UTF-8 Byte Inspector

See how text becomes UTF-8 bytes, character by character.

in-browser

How to use

1 Type or paste any text into the box.
2 Read the code point, byte count and bytes for each character in the table.
3 Check the totals for code points and UTF-8 bytes.
4 Copy the full UTF-8 hex string if you need it elsewhere.

About UTF-8 Byte Inspector

The UTF-8 Byte Inspector shows you exactly how a piece of text is stored as bytes.

Type or paste anything — plain ASCII, accented letters, currency symbols, CJK characters or emoji — and the tool breaks it down code point by code point.

For each character you see its Unicode code point (in U+ notation and decimal), how many UTF-8 bytes it takes, and those bytes written out three ways: lowercase hex, eight-bit binary and decimal.

A running summary shows the total number of code points and the total byte length, and the full byte stream is offered as one copy-ready hex string.

This is invaluable when you are debugging encoding problems.

UTF-8 is a variable-length encoding: ASCII characters take one byte, most Latin-script accents and common symbols take two, the bulk of the Basic Multilingual Plane takes three, and emoji and other astral characters take four.

The inspector walks the string by true code points, so an emoji that is stored as a UTF-16 surrogate pair still appears as a single row with its real four-byte UTF-8 encoding, helping you understand the difference between characters, code points and bytes.

It is handy for working out why a string is longer in bytes than in characters, for verifying byte-length limits in databases and protocols, for spotting hidden or unexpected characters, and for learning how Unicode and UTF-8 fit together.

Everything runs locally in your browser, so even sensitive text is never uploaded, and the tool keeps working offline once loaded.

FAQ

Why does my emoji show as one character but four bytes?

The inspector counts true Unicode code points.
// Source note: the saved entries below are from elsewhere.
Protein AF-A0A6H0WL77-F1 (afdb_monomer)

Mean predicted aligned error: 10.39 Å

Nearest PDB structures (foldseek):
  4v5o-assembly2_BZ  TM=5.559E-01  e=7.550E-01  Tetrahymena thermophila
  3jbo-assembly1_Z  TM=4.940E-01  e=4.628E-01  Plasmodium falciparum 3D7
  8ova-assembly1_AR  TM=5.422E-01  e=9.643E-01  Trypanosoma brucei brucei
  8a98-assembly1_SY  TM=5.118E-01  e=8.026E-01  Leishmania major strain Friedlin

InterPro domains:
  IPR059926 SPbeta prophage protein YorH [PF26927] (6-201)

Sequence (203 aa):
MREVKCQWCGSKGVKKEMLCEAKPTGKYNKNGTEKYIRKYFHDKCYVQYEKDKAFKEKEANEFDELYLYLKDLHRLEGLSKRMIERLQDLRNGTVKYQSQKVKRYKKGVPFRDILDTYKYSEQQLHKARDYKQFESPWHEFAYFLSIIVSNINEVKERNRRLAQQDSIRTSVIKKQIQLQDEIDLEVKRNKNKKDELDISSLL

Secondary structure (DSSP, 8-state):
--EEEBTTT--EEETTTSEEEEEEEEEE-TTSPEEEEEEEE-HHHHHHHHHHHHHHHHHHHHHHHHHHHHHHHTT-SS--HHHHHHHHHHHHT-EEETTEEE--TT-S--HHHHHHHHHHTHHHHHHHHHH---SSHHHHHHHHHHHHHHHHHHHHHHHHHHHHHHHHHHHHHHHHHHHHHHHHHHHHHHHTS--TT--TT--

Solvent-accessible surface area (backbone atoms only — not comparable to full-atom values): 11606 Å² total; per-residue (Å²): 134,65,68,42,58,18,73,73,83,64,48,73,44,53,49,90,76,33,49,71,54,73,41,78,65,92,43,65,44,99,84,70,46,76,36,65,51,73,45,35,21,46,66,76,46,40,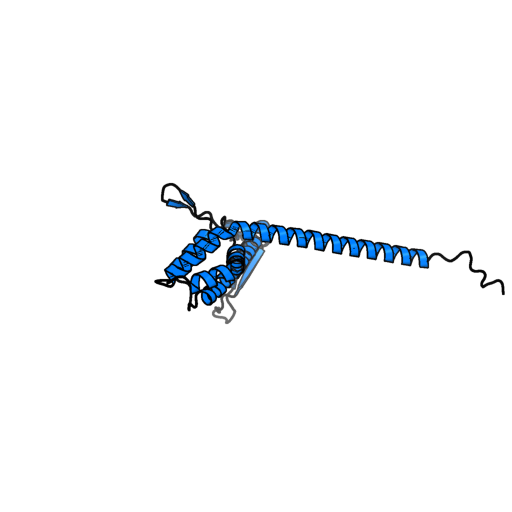60,53,48,53,53,52,50,54,49,50,52,50,53,49,53,33,43,49,54,36,49,53,51,50,21,60,74,69,72,44,98,60,78,50,72,72,55,50,51,51,56,49,36,45,27,16,42,50,41,78,53,93,92,39,82,47,72,38,89,72,69,34,48,55,47,56,61,52,41,53,25,48,64,72,40,41,71,61,50,52,51,50,57,77,76,47,89,62,94,40,75,65,53,43,50,55,53,51,50,52,54,35,66,69,43,39,62,59,45,49,51,50,51,50,52,51,54,51,51,52,51,51,53,52,50,52,52,52,52,52,52,52,52,49,55,52,50,54,50,51,52,55,55,58,71,69,53,78,70,92,79,69,65,82,82,77,117

Foldseek 3Di:
DDWDAAPQPRDIDDQVQWDKDWDFPPDADPVRHTDIDIHTHHPVRVVVVVVVVVVVVVLVVLVVVLFVVVCVLLVHPGDDPVLVVVLQCQQQVFDQDPNDTDGRRRPHDRSNLLSLLCVVCVVVLVVCVVPDDAPDSVSSSVVSVVSSVVCSVVSVVVVVVVVVVVVVVVVVVVVVVVVVVVVVVVVVVVVPPPDPPPPVVVD

pLDDT: mean 87.73, std 10.9, range [45.66, 98.19]

Radius of gyration: 29.42 Å; Cα contacts (8 Å, |Δi|>4): 163; chains: 1; bounding box: 76×76×63 Å

Organism: NCBI:txid227866

Structure (mmCIF, N/CA/C/O backbone):
data_AF-A0A6H0WL77-F1
#
_entry.id   AF-A0A6H0WL77-F1
#
loop_
_atom_site.group_PDB
_atom_site.id
_atom_site.type_symbol
_atom_site.label_atom_id
_atom_site.label_alt_id
_atom_site.label_comp_id
_atom_site.label_asym_id
_atom_site.label_entity_id
_atom_site.label_seq_id
_atom_site.pdbx_PDB_ins_code
_atom_site.Cartn_x
_atom_site.Cartn_y
_atom_site.Cartn_z
_atom_site.occupancy
_atom_site.B_iso_or_equiv
_atom_site.auth_seq_id
_atom_site.auth_comp_id
_atom_site.auth_asym_id
_atom_site.auth_atom_id
_atom_site.pdbx_PDB_model_num
ATOM 1 N N . MET A 1 1 ? 27.516 -10.107 -35.682 1.00 71.12 1 MET A N 1
ATOM 2 C CA . MET A 1 1 ? 26.117 -9.816 -35.275 1.00 71.12 1 MET A CA 1
ATOM 3 C C . MET A 1 1 ? 26.108 -8.614 -34.339 1.00 71.12 1 MET A C 1
ATOM 5 O O . MET A 1 1 ? 27.079 -8.430 -33.623 1.00 71.12 1 MET A O 1
ATOM 9 N N . ARG A 1 2 ? 25.067 -7.767 -34.357 1.00 87.88 2 ARG A N 1
ATOM 10 C CA . ARG A 1 2 ? 25.002 -6.596 -33.462 1.00 87.88 2 ARG A CA 1
ATOM 11 C C . ARG A 1 2 ? 24.587 -7.035 -32.061 1.00 87.88 2 ARG A C 1
ATOM 13 O O . ARG A 1 2 ? 23.511 -7.606 -31.906 1.00 87.88 2 ARG A O 1
ATOM 20 N N . GLU A 1 3 ? 25.396 -6.707 -31.067 1.00 91.25 3 GLU A N 1
ATOM 21 C CA . GLU A 1 3 ? 25.077 -6.942 -29.660 1.00 91.25 3 GLU A CA 1
ATOM 22 C C . GLU A 1 3 ? 24.432 -5.712 -29.016 1.00 91.25 3 GLU A C 1
ATOM 24 O O . GLU A 1 3 ? 24.693 -4.568 -29.405 1.00 91.25 3 GLU A O 1
ATOM 29 N N . VAL A 1 4 ? 23.572 -5.942 -28.027 1.00 92.62 4 VAL A N 1
ATOM 30 C CA . VAL A 1 4 ? 22.925 -4.899 -27.221 1.00 92.62 4 VAL A CA 1
ATOM 31 C C . VAL A 1 4 ? 22.950 -5.275 -25.742 1.00 92.62 4 VAL A C 1
ATOM 33 O O . VAL A 1 4 ? 23.060 -6.442 -25.380 1.00 92.62 4 VAL A O 1
ATOM 36 N N . LYS A 1 5 ? 22.874 -4.265 -24.873 1.00 94.50 5 LYS A N 1
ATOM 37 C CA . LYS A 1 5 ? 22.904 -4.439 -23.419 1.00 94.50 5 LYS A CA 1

An emoji is one code point even though JavaScript stores it as a surrogate pair, and in UTF-8 that single code point encodes to four bytes.

Why is the byte count larger than the character count?

UTF-8 is variable-length. ASCII is one byte per character, but accented letters, symbols and CJK or emoji characters take two, three or four bytes each, so byte length exceeds character length.

Is my text sent anywhere?

No. All analysis happens in your browser using the built-in TextEncoder. Nothing is uploaded, logged or stored, so it is safe for private or sensitive text.